Floating Foundation

[bylar]

I live in NC and several engineers in the area design a floating founation when the encounter poor bearing soils. They design the slab to carry all the gravity loads.
I don't care for this approach since if the slab encounters a hard or rocky section then the entire slab will tilt.
Has anyone used this method or what are the pro's and con's.

 

[F1955]

I live in NC & have designed floating foundations using one-way & slabs & grade beams on pile fdns without any problems.

 

[JRGse]

I have also used this method, without problems, in several regions of the US. IBC 2003 allows this method even in cold regions.

 

[BigH]

Just a question - do you mean by floating slab as a slab on grade - rigid enough that it reduces the loads to very low values - or are you talking about digging out basements where the weight of soil removed in basement is equivalent to the load of the structure - hence a net force of, say, nearly nothing? The latter has been used many many places - one of the classic ones is a case history in Guyana (by Golder I believe - or it could have be RM Hardy). This is in a number of books. As for the first approach, this is what we have used on my current job to support brick buildings - we used a slab on grade lying on 3m of sand fill overlying 5m of very soft to soft clay. We used the rigidity so that if there was a tilt, it would be as a unit - hence little cracking of the brick walls. If you did have "hard" points as you have indicated, this would also be a problem with normal spread foundations too.

 

[bylar]

BigH

The case most often is where a basement is dug. The inspection department comes out to inspect the footings and probes the ground by pushing a steel rod into the ground. If it has very low resistance he requires an engineered designed foundation. I suggest to the clients that they have a soil bearing test run at which point i have no problem with a design. Another engineer in the are desings the slab on grade stong enough to distribute the load to a low level. I have never checked their designs but my concern is that if one area has a lot lower soil bearing value than another area that the entire slab will have a tendency to tip at the lower value area.
Am i missiing something?

 

[BigRosie]

A foundation won’t “tip” just because the bearing resistance of the soil under portions of the slab are different. The shape and stiffness of the slab is used to distribute the load such that it is less than the bearing capacity of the soil.
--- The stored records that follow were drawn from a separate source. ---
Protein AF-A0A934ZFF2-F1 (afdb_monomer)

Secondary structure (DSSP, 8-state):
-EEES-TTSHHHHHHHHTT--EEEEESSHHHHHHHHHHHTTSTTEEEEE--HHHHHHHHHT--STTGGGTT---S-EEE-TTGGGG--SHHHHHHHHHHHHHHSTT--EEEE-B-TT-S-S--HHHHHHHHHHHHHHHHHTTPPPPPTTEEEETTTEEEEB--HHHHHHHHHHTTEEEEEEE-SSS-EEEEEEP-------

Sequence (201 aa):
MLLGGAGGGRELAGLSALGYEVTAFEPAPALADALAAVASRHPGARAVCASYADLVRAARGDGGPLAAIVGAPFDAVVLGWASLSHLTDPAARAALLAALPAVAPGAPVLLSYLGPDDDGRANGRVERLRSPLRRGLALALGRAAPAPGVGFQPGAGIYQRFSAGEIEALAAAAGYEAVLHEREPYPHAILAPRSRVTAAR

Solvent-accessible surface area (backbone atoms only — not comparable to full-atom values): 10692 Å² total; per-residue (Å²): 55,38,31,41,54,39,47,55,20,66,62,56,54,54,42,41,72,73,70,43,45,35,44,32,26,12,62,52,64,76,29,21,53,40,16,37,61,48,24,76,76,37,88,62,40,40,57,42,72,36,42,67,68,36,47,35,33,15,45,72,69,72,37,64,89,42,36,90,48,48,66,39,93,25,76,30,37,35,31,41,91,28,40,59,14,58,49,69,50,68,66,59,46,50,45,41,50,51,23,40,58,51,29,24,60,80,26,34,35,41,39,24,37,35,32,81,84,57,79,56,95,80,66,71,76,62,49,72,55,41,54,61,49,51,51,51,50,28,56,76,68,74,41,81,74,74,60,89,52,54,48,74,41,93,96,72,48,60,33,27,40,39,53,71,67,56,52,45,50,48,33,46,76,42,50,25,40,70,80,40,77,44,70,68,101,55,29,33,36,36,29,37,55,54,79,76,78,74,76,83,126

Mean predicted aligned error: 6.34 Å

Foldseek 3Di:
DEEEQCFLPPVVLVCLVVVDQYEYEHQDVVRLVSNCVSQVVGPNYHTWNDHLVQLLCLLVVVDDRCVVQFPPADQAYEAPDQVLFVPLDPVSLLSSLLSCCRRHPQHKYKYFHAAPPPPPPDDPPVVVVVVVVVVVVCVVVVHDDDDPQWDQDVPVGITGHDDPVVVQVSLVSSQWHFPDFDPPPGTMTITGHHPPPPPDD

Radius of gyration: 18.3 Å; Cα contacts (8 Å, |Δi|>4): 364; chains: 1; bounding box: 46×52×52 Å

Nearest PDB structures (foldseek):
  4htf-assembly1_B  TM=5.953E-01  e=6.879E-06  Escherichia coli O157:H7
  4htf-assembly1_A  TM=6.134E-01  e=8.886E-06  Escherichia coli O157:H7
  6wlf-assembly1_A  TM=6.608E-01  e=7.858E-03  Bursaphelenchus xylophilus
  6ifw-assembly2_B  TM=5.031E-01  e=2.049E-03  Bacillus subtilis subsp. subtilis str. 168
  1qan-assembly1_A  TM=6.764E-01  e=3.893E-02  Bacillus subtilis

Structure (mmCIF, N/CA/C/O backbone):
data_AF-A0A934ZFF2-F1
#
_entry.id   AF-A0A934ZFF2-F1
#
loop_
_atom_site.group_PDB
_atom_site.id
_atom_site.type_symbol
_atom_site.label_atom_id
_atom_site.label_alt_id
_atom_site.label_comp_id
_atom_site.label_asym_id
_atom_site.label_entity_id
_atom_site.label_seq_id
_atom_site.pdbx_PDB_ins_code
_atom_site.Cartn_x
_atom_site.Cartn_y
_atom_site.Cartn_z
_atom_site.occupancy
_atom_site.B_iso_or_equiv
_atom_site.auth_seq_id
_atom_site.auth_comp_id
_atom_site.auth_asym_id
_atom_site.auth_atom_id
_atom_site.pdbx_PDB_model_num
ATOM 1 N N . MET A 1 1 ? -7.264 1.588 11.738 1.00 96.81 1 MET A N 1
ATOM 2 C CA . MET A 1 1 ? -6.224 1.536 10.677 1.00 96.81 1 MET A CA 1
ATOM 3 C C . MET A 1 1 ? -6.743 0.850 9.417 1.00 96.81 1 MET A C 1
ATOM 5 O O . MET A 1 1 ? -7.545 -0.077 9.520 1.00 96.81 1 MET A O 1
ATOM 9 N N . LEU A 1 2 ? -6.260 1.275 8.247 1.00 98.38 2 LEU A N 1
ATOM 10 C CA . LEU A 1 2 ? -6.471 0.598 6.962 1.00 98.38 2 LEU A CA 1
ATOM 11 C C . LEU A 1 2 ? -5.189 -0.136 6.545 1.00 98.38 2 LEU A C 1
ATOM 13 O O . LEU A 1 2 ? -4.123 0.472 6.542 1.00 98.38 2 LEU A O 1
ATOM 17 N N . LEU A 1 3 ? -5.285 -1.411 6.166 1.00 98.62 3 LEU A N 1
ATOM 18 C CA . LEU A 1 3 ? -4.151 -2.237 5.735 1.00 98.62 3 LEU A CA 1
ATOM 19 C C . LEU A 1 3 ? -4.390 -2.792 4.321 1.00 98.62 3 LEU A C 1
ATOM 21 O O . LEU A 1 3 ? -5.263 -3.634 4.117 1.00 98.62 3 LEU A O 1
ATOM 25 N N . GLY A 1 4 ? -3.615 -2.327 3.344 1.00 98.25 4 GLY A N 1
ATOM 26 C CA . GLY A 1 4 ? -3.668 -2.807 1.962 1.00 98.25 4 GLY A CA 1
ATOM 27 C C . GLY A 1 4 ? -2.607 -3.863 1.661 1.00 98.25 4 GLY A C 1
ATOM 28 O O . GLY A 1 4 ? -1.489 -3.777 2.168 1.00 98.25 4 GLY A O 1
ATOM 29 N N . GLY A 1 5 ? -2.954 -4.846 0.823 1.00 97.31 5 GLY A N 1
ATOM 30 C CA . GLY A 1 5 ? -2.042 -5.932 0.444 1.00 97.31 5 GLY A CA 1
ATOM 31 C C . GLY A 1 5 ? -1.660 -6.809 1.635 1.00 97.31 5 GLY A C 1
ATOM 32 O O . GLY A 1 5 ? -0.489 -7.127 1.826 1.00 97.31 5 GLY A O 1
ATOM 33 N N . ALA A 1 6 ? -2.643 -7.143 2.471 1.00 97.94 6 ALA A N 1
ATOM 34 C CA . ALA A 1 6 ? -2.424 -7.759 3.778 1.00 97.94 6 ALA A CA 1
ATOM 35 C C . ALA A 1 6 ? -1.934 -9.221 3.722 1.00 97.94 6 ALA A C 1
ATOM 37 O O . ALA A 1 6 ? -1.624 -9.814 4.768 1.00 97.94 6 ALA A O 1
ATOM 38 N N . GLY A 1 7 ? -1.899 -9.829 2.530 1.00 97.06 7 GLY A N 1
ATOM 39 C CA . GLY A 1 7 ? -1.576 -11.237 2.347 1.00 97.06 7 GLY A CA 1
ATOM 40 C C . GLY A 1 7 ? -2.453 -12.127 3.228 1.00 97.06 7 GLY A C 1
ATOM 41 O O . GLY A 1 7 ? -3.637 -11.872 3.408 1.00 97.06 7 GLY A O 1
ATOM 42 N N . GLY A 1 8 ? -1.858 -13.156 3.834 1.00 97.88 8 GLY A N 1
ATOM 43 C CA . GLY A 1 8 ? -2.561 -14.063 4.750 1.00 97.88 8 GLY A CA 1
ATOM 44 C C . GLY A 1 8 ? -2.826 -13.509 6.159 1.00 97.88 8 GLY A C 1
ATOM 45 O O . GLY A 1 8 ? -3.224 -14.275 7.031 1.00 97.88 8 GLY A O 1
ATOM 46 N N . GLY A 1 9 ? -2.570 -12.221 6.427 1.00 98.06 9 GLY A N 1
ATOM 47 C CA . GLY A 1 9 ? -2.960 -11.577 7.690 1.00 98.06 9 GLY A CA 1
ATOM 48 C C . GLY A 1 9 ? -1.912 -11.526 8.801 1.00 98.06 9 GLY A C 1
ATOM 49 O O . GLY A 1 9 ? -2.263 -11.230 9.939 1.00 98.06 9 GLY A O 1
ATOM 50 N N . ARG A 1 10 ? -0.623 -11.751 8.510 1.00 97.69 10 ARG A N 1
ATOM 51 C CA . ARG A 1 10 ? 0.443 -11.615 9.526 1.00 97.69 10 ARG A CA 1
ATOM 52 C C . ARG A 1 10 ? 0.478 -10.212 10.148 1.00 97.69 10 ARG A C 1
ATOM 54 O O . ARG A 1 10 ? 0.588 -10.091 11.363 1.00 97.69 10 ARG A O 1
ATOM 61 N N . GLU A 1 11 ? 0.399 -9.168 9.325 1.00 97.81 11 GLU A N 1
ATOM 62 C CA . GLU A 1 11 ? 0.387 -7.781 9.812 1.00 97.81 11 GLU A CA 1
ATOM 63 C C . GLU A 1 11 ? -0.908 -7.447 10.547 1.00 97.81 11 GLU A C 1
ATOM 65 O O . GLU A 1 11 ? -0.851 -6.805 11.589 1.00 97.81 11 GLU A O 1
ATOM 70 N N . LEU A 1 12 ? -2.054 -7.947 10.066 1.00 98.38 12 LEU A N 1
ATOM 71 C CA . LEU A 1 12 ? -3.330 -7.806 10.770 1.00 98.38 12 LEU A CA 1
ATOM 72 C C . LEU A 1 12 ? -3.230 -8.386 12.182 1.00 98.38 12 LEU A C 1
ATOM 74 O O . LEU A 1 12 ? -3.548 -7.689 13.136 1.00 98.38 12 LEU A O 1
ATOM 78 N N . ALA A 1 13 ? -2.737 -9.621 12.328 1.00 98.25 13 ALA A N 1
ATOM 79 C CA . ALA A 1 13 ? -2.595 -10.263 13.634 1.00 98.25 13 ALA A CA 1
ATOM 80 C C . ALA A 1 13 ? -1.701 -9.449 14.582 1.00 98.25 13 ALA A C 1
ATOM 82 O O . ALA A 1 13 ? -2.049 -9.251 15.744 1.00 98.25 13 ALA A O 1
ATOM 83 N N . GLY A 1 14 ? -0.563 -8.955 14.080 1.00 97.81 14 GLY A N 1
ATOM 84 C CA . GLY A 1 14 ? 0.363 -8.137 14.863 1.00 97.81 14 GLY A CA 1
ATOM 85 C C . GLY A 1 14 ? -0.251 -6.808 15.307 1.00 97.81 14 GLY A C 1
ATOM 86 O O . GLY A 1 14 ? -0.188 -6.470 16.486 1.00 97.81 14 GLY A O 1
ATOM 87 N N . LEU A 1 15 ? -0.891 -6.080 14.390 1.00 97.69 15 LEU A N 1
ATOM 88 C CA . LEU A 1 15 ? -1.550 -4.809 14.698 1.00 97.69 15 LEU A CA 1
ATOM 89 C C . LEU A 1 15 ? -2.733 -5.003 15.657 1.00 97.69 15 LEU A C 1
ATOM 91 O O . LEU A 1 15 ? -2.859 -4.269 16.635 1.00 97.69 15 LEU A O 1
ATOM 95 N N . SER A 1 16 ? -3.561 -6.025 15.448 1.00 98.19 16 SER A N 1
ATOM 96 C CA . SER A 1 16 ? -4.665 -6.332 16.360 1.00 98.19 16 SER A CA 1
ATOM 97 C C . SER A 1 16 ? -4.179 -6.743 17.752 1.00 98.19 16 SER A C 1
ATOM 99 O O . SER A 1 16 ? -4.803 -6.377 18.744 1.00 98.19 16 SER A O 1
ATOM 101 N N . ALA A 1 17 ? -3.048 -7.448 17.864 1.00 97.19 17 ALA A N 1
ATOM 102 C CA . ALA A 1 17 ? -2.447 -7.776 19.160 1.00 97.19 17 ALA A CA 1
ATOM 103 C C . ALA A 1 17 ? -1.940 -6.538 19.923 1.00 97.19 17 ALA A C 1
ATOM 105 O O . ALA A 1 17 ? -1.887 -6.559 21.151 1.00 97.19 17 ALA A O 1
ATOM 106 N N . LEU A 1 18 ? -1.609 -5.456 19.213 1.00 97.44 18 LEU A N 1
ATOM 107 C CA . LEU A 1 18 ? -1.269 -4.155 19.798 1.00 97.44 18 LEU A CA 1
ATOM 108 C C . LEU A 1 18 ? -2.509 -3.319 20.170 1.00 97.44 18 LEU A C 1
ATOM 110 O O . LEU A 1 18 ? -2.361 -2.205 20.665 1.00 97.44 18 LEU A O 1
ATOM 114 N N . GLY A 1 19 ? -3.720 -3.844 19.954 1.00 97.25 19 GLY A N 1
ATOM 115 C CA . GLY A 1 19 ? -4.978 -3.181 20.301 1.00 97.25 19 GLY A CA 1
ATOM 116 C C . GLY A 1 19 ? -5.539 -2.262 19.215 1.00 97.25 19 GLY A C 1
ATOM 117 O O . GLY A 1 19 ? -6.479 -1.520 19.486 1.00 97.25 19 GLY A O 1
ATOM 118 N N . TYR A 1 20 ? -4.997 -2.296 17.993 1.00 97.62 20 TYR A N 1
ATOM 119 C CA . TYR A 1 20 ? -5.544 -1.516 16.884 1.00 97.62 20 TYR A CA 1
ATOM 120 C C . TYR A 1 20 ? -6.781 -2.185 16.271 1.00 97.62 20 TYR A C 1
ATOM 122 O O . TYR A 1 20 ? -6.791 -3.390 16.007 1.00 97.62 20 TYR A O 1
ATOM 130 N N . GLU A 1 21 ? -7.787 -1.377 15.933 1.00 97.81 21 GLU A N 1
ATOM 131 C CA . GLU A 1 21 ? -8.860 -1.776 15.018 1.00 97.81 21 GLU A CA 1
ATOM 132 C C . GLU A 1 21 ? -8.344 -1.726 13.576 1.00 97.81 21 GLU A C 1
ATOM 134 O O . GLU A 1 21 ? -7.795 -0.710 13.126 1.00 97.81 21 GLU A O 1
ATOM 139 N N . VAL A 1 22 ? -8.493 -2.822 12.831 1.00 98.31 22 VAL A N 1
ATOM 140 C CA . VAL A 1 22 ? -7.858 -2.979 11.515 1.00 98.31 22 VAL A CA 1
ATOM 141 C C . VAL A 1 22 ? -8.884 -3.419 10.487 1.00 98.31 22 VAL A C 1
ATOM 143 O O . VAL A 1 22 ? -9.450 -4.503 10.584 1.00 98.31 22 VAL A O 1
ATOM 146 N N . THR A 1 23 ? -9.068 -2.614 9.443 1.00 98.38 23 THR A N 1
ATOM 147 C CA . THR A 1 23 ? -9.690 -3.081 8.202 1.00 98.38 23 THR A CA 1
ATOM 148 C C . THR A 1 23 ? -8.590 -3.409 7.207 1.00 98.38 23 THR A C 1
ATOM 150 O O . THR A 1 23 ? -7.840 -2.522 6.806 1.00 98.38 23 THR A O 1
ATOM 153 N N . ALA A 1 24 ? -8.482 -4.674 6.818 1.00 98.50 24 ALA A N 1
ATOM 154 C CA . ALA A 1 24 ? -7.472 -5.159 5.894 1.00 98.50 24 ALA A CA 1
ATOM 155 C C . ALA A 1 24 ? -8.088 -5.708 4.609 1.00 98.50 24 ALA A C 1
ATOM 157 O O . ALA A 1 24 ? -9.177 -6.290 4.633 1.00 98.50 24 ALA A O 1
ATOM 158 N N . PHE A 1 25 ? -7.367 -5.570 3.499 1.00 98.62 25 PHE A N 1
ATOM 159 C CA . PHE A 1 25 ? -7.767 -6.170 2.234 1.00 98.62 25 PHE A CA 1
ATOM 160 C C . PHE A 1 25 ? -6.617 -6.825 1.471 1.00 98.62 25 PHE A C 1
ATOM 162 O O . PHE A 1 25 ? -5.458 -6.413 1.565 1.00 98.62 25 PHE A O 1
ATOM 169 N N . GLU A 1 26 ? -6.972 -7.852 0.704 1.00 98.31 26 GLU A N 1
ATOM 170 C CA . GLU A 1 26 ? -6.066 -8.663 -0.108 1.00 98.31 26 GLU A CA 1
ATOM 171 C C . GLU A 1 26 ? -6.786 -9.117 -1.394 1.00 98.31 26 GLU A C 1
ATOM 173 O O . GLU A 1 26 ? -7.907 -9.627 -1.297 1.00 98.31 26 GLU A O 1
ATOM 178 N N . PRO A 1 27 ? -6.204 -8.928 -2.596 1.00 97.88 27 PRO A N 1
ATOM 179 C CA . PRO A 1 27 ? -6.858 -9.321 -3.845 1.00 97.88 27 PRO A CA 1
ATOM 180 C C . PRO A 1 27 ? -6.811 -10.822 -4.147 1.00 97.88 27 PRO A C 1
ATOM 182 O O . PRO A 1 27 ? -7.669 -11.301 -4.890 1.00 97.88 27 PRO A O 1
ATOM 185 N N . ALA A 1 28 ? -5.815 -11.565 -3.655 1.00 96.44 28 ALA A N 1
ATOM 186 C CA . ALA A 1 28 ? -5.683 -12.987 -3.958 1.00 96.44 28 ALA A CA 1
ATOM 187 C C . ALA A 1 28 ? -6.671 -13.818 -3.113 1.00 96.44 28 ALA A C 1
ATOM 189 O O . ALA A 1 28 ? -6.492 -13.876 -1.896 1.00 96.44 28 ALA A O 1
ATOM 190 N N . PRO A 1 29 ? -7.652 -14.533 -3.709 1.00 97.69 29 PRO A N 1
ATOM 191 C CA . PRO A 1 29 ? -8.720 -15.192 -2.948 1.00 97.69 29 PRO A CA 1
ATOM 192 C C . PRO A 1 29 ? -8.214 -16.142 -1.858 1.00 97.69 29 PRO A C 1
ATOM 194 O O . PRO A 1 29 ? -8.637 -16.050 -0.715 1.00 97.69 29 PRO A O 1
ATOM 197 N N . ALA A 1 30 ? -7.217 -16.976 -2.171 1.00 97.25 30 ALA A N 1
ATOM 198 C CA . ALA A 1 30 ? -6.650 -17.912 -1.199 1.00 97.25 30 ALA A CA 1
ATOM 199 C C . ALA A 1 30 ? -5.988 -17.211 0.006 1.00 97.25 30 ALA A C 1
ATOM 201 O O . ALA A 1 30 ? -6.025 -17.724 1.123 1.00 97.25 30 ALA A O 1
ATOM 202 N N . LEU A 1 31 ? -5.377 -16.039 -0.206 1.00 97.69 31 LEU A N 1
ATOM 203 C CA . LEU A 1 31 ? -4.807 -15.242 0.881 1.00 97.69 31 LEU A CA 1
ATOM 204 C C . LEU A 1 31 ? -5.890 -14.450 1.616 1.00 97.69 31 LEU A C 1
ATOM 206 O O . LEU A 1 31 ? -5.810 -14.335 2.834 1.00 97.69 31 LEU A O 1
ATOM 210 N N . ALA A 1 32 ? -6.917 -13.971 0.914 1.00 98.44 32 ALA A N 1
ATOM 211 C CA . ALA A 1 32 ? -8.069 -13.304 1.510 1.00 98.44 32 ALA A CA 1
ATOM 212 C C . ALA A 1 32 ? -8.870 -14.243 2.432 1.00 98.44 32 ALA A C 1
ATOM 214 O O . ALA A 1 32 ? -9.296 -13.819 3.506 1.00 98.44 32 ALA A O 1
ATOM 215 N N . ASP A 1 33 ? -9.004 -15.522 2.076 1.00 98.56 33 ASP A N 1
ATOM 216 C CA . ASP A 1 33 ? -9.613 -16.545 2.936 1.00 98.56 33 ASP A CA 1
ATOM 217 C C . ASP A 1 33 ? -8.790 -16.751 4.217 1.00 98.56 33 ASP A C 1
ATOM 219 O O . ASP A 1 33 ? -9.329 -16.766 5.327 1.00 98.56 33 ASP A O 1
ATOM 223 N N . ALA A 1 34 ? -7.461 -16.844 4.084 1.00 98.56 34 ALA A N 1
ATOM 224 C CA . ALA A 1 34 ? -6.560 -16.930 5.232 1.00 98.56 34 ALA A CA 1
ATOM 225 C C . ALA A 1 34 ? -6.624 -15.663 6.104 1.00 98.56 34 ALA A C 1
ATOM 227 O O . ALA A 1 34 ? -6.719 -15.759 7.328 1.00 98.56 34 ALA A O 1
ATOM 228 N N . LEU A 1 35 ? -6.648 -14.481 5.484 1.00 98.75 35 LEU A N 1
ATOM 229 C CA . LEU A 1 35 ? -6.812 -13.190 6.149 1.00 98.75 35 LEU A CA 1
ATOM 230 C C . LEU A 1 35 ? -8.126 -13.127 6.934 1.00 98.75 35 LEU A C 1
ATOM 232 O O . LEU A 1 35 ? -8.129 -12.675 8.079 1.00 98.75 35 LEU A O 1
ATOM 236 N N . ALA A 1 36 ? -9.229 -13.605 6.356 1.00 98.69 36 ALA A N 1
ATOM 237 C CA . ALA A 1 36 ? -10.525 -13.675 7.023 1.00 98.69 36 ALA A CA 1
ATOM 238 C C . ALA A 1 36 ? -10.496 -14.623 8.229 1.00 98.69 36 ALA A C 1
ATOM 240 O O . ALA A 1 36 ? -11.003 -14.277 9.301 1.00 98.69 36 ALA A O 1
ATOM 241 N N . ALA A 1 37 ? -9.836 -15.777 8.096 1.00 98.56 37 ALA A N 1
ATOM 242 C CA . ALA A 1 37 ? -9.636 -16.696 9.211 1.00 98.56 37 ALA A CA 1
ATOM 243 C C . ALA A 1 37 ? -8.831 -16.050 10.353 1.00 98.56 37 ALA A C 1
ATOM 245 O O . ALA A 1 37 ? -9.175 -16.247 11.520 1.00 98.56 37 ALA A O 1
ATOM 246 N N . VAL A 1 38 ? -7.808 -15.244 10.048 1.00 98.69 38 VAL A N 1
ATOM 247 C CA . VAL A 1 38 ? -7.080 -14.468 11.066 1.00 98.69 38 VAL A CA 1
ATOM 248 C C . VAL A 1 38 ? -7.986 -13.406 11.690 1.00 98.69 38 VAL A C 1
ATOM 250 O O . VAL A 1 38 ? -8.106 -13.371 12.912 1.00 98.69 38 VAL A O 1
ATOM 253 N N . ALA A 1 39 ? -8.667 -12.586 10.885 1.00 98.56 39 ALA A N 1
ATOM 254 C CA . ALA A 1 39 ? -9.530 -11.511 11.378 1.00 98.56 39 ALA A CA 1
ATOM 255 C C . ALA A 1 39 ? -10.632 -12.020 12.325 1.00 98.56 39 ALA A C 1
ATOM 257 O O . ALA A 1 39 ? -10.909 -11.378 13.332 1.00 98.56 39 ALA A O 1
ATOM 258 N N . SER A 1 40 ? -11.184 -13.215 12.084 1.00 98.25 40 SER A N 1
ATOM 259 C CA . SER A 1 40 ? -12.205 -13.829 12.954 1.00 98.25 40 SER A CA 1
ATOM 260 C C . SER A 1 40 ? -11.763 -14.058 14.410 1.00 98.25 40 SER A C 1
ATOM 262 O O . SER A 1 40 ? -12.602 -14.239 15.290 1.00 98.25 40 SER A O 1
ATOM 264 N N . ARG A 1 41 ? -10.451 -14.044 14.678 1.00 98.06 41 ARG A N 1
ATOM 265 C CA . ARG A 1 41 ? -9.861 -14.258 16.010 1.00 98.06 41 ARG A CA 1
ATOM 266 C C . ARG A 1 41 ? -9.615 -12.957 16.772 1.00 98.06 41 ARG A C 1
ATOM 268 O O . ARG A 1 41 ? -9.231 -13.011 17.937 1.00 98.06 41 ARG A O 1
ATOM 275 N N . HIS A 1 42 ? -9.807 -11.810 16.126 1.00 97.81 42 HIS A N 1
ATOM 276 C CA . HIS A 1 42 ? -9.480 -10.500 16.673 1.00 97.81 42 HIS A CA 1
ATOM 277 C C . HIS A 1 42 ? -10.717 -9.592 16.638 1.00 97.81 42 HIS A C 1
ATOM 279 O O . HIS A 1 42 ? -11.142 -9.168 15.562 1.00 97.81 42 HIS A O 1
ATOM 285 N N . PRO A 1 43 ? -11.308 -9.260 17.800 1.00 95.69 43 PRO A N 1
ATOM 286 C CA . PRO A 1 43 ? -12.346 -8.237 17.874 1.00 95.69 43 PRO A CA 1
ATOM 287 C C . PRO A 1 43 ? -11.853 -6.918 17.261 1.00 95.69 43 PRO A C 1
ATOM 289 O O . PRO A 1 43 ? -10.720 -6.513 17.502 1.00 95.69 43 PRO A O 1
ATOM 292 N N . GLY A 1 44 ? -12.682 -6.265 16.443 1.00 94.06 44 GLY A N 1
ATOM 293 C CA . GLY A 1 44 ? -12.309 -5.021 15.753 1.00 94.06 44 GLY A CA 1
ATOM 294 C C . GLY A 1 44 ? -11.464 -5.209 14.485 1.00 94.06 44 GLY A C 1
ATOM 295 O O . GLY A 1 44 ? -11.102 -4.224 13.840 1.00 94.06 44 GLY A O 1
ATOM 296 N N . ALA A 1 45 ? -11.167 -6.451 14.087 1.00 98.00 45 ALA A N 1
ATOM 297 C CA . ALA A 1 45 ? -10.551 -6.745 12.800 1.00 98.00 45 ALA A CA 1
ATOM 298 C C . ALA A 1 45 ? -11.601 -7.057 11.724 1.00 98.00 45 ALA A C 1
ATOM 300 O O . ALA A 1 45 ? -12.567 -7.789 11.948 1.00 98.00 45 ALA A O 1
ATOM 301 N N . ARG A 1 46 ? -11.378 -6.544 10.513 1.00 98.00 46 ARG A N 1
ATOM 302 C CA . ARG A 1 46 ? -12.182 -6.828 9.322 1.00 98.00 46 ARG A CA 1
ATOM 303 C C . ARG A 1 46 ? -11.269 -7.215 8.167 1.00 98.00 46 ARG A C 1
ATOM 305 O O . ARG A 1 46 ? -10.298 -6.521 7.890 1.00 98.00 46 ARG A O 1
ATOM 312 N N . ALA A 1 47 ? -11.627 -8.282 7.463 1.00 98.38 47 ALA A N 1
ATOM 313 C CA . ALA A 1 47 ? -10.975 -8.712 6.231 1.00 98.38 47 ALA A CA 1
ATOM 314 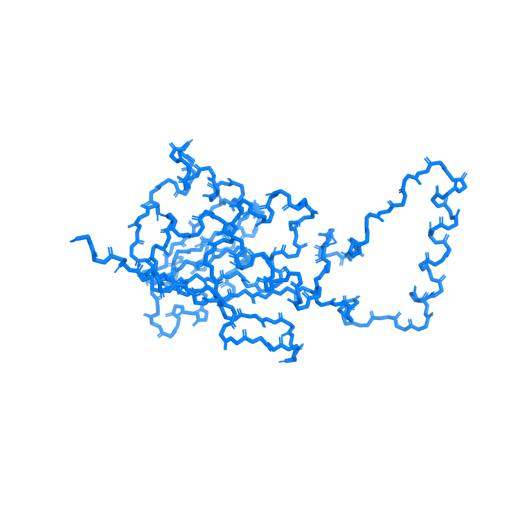C C . ALA A 1 47 ? -11.909 -8.511 5.033 1.00 98.38 47 ALA A C 1
ATOM 316 O O . ALA A 1 47 ? -13.113 -8.762 5.134 1.00 98.38 47 ALA A O 1
ATOM 317 N N . VAL A 1 48 ? -11.360 -8.075 3.900 1.00 98.25 48 VAL A N 1
ATOM 318 C CA . VAL A 1 48 ? -12.095 -7.916 2.639 1.00 98.25 48 VAL A CA 1
ATOM 319 C C . VAL A 1 48 ? -11.255 -8.460 1.481 1.00 98.25 48 VAL A C 1
ATOM 321 O O . VAL A 1 48 ? -10.094 -8.092 1.330 1.00 98.25 48 VAL A O 1
ATOM 324 N N . CYS A 1 49 ? -11.838 -9.305 0.629 1.00 98.56 49 CYS A N 1
ATOM 325 C CA . CYS A 1 49 ? -11.214 -9.665 -0.646 1.00 98.56 49 CYS A CA 1
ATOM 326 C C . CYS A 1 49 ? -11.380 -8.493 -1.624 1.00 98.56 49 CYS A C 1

Example: Take a square building on a floating foundation. If half the building is on poor soil then the shape of the foundation wouldn’t be square and the location of the building on that foundation wouldn’t be in the middle …

 

[Focht3]

Stiffened slabs are quite effective on soft ground. By reducing the average pressure to something significantly below the allowable bearing pressure, you limit the soil settlements that the slab will experience. (In reality, the choice of an allowable bearing pressure is really an effort to limit foundation settlement.) That doesn't mean it won't tilt; it's just that the tilt won't be particularly noticeable.

Hint: most (all?) residential floor slabs are tilted. But no one really cares, because the tilt isn't appreciable.



Please see FAQ731-376 for great suggestions on how to make the best use of Eng-Tips Fora. See faq158-922 for recommendations regarding the question, "How Do You Evaluate Fill Settlement Beneath Structures?"

 

[BigH]

Bylar - thanks. WIth basements, you can use compensated or buoyancy raft foundations - where the weight of the building is the same as that of the soil removed and you are okay. Likely not many inspectors are aware of this. You may see M.J. Tomlinson's Foundation Design and Construction 6th Edition (also in earlier ones). He has a whole chapter on buoyancy rafts and basements (box foundations). "The true buoyancy raft, however, is a foundation which is designed solely for the purpose of providing support to the structure without regard to utilizing the space for any other purpose. To this end the raft is designed to be as light and rigid as possible. Lightness combined with stiffness is best achieved by cellular or 'egg-box' construction. A good chapter and a good book.